*** Opening Data in this exercise ***

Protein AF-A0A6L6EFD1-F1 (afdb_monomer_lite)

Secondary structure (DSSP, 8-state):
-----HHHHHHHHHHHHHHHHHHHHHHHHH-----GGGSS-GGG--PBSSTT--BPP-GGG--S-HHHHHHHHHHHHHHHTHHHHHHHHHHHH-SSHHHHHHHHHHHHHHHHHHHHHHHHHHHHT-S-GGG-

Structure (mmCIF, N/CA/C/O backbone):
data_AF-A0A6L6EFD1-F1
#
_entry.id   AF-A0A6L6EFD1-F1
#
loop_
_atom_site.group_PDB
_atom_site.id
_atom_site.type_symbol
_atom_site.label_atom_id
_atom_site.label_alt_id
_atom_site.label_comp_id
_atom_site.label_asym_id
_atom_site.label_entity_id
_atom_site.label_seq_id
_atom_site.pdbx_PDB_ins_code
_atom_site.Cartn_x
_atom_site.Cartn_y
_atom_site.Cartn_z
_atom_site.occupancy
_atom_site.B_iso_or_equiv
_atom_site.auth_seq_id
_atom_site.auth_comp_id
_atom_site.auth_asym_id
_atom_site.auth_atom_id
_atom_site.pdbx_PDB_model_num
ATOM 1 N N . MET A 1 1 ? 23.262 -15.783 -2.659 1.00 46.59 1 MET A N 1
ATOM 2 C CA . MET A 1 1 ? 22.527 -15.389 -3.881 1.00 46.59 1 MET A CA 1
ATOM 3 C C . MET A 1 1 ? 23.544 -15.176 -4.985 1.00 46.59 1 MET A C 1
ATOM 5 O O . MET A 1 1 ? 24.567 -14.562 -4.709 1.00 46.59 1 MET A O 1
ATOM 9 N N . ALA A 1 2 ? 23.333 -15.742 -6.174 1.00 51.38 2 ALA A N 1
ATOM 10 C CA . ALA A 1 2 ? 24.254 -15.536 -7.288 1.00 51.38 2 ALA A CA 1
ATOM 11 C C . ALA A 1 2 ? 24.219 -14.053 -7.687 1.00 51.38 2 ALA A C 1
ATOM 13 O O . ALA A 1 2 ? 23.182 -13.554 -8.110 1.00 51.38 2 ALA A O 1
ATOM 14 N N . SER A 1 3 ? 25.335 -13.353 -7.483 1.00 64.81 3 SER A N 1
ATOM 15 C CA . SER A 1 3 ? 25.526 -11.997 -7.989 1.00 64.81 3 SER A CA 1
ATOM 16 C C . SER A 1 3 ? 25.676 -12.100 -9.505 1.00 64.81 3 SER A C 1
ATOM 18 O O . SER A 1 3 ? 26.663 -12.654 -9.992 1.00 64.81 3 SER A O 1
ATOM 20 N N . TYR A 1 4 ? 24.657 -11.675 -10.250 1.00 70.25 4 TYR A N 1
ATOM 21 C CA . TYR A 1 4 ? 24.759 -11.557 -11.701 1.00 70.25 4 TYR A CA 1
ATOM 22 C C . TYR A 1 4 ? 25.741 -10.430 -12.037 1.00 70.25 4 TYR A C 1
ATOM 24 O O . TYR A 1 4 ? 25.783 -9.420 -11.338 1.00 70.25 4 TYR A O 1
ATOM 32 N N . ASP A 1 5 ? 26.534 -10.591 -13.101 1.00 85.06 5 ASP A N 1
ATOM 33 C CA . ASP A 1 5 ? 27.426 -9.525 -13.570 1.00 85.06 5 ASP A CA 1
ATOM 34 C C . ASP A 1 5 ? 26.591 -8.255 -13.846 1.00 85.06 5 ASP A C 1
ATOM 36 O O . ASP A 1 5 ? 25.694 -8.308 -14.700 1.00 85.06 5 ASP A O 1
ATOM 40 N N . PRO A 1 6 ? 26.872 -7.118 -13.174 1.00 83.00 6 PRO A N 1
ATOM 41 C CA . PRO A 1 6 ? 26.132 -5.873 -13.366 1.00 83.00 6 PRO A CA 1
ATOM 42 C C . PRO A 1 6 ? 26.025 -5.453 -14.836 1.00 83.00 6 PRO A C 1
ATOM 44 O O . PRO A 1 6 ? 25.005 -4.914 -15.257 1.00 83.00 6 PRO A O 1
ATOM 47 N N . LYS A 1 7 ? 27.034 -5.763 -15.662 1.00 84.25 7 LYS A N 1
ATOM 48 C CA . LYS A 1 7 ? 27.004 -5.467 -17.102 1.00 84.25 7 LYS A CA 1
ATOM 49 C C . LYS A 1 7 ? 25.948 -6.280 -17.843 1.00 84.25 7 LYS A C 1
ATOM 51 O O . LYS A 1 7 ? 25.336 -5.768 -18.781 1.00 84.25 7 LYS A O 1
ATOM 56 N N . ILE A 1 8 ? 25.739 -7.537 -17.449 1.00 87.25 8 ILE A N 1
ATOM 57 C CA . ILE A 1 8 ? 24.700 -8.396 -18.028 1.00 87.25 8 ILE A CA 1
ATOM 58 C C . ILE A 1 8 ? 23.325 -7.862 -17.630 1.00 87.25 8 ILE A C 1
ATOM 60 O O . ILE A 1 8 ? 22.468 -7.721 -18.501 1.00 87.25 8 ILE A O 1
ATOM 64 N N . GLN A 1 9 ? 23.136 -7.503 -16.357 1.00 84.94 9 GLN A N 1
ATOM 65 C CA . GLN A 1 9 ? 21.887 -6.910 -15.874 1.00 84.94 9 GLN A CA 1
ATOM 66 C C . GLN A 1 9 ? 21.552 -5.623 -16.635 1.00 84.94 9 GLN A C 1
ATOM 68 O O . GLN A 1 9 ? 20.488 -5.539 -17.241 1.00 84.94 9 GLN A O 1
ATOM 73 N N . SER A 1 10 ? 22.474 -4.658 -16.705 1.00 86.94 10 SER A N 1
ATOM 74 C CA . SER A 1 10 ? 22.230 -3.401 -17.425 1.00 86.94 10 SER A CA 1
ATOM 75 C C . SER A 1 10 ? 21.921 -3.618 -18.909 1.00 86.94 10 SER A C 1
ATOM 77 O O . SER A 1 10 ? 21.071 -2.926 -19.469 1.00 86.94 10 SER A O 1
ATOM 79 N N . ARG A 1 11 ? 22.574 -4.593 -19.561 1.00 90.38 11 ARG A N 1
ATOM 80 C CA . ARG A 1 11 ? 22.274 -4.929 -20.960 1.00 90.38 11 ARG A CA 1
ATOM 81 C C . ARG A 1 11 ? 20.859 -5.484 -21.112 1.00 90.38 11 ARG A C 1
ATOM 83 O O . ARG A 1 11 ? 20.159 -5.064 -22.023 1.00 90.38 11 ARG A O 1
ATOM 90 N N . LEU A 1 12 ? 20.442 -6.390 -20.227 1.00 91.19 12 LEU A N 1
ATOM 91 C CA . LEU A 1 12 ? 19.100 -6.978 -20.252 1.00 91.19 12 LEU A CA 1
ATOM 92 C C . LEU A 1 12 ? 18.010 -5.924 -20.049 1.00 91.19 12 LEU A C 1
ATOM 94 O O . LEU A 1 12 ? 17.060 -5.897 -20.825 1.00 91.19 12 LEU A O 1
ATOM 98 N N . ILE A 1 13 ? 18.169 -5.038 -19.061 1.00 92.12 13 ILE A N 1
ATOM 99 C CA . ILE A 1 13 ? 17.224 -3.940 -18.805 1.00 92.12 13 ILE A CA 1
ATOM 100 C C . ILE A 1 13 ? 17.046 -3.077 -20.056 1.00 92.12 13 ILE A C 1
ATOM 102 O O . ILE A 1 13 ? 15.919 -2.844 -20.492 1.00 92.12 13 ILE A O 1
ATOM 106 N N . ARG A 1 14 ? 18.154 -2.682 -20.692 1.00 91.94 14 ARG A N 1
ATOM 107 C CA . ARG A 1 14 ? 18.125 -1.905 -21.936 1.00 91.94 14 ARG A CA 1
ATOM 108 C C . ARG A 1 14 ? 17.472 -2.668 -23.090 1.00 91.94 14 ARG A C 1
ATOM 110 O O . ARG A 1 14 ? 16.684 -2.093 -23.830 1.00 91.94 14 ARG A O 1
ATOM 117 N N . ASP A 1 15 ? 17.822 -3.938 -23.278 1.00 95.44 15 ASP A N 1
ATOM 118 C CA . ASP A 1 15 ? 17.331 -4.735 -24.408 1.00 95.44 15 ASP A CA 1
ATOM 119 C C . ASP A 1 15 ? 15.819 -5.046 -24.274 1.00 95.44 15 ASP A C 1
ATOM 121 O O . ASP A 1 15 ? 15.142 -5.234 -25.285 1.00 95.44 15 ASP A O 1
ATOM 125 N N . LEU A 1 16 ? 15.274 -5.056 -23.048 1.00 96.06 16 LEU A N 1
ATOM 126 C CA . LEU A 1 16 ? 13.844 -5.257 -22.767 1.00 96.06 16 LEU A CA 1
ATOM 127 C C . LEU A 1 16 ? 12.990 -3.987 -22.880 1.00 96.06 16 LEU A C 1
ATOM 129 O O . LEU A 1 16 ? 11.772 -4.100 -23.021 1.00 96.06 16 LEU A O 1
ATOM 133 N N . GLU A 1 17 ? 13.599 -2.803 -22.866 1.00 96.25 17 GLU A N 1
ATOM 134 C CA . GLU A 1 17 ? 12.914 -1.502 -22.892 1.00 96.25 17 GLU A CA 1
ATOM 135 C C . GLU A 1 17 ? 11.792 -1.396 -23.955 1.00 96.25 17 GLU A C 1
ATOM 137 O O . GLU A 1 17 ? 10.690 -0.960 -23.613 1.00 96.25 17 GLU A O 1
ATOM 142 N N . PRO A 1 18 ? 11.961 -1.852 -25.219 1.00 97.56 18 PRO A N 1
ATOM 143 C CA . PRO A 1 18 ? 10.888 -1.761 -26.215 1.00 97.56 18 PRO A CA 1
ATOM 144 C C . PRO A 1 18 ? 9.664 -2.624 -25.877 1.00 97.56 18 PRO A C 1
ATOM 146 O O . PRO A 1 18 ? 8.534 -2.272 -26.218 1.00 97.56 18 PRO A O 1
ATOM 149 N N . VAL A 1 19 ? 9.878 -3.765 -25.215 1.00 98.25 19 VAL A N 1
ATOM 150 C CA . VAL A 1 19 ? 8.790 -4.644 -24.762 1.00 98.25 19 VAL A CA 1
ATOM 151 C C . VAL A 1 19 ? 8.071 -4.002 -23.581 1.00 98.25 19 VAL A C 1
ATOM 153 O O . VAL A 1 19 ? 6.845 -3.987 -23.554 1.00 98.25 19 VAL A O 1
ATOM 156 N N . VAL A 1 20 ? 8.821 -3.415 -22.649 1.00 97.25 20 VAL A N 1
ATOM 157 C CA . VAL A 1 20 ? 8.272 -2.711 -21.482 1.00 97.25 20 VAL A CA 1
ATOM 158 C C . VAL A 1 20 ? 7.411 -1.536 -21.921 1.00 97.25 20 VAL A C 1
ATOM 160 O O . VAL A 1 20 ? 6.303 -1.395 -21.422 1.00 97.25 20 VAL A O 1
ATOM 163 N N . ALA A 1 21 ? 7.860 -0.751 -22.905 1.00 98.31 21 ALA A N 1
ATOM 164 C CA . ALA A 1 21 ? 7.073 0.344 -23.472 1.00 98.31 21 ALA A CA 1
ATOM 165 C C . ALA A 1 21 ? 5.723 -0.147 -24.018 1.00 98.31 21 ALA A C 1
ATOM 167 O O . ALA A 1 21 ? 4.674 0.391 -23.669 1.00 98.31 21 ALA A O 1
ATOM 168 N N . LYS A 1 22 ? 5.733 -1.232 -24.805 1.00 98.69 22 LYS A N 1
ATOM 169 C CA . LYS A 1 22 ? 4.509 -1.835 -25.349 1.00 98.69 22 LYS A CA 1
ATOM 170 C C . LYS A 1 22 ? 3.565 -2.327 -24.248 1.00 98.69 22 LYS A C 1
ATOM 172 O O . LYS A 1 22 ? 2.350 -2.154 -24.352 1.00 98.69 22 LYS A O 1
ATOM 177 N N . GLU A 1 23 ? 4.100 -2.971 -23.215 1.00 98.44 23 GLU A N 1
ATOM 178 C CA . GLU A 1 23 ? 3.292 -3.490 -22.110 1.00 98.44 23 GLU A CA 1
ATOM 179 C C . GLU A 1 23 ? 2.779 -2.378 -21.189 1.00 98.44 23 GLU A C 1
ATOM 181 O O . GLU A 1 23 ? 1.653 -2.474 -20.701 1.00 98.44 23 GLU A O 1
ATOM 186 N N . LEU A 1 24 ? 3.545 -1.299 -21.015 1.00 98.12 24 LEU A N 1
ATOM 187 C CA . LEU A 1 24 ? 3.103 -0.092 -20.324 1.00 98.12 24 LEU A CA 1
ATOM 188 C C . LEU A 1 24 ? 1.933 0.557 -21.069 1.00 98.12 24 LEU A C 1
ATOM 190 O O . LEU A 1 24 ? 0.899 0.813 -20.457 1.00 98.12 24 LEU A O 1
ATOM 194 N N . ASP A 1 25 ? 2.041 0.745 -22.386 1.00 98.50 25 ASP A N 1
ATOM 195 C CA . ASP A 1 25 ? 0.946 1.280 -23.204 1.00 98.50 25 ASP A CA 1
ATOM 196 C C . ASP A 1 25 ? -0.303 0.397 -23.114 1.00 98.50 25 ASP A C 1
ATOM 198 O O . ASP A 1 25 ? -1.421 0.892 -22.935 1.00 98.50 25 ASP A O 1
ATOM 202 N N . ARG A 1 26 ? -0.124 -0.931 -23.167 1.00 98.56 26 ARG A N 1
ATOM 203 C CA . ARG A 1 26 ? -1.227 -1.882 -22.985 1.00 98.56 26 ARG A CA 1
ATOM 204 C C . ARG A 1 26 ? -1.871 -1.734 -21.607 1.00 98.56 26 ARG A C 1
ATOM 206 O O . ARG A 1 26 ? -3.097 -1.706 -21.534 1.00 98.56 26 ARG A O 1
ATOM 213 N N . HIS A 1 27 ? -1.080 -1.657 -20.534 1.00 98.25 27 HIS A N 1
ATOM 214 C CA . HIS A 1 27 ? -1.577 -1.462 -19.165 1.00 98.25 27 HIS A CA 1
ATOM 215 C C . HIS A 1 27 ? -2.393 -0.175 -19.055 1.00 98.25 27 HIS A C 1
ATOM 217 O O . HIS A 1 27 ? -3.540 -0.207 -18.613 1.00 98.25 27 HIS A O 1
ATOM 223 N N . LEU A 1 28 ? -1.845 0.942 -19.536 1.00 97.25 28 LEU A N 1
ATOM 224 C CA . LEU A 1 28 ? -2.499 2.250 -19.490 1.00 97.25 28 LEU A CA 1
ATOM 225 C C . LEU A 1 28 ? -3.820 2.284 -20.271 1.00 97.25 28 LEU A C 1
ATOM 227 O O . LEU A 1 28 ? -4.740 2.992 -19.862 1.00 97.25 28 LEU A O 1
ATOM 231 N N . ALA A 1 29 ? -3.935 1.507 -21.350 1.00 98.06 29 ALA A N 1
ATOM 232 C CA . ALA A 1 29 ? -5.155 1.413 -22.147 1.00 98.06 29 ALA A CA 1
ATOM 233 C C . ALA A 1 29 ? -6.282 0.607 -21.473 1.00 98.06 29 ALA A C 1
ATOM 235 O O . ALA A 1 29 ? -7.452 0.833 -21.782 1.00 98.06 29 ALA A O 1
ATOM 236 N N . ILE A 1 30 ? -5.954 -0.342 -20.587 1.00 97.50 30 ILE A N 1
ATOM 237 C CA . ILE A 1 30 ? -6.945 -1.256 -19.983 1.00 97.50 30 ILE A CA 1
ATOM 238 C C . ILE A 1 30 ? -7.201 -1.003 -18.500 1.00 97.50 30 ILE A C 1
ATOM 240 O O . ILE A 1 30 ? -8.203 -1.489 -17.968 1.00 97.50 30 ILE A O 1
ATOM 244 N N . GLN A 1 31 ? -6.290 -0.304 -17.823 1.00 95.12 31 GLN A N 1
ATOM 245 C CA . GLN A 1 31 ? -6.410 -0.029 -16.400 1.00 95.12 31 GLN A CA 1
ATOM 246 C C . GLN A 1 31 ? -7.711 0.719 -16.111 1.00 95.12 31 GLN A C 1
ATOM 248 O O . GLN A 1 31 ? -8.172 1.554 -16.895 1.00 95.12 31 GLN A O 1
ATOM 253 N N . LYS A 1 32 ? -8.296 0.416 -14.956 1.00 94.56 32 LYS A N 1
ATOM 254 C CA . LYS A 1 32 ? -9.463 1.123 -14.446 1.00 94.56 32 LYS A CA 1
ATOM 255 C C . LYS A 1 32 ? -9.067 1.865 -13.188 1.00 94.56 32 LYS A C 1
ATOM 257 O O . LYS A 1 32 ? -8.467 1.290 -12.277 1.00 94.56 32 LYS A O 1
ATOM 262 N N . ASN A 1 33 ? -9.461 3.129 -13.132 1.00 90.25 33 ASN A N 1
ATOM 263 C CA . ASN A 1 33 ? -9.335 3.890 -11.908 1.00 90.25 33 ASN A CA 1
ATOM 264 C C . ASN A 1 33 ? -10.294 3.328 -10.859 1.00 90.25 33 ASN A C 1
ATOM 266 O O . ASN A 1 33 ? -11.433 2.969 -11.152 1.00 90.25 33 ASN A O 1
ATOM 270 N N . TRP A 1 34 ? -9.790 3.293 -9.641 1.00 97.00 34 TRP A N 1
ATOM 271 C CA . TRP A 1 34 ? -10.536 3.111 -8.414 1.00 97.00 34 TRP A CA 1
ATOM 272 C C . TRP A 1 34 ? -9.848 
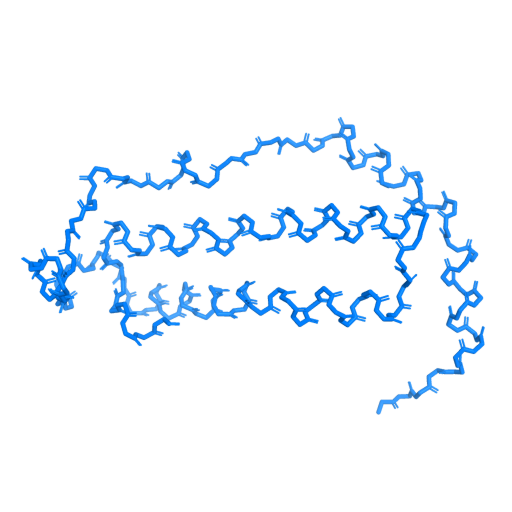3.989 -7.374 1.00 97.00 34 TRP A C 1
ATOM 274 O O . TRP A 1 34 ? -8.629 4.227 -7.467 1.00 97.00 34 TRP A O 1
ATOM 284 N N . TYR A 1 35 ? -10.618 4.494 -6.420 1.00 97.56 35 TYR A N 1
ATOM 285 C CA . TYR A 1 35 ? -10.108 5.408 -5.414 1.00 97.56 35 TYR A CA 1
ATOM 286 C C . TYR A 1 35 ? -10.361 4.844 -4.014 1.00 97.56 35 TYR A C 1
ATOM 288 O O . TYR A 1 35 ? -11.487 4.441 -3.729 1.00 97.56 35 TYR A O 1
ATOM 296 N N . PRO A 1 36 ? -9.355 4.836 -3.116 1.00 98.38 36 PRO A N 1
ATOM 297 C CA . PRO A 1 36 ? -9.495 4.269 -1.773 1.00 98.38 36 PRO A CA 1
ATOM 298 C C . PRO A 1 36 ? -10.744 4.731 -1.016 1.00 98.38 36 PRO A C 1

*** Closing Data in this exercise ***

The problem: All that is wanted is the stretch of lines above from the one containing "ATOM 263 C CA" through the one containing "ATOM 266 O O", duplicated exactly.

Finished exercise:
ATOM 263 C CA . ASN A 1 33 ? -9.335 3.890 -11.908 1.00 90.25 33 ASN A CA 1
ATOM 264 C C . ASN A 1 33 ? -10.294 3.328 -10.859 1.00 90.25 33 ASN A C 1
ATOM 266 O O . ASN A 1 33 ? -11.433 2.969 -11.152 1.00 90.25 33 ASN A O 1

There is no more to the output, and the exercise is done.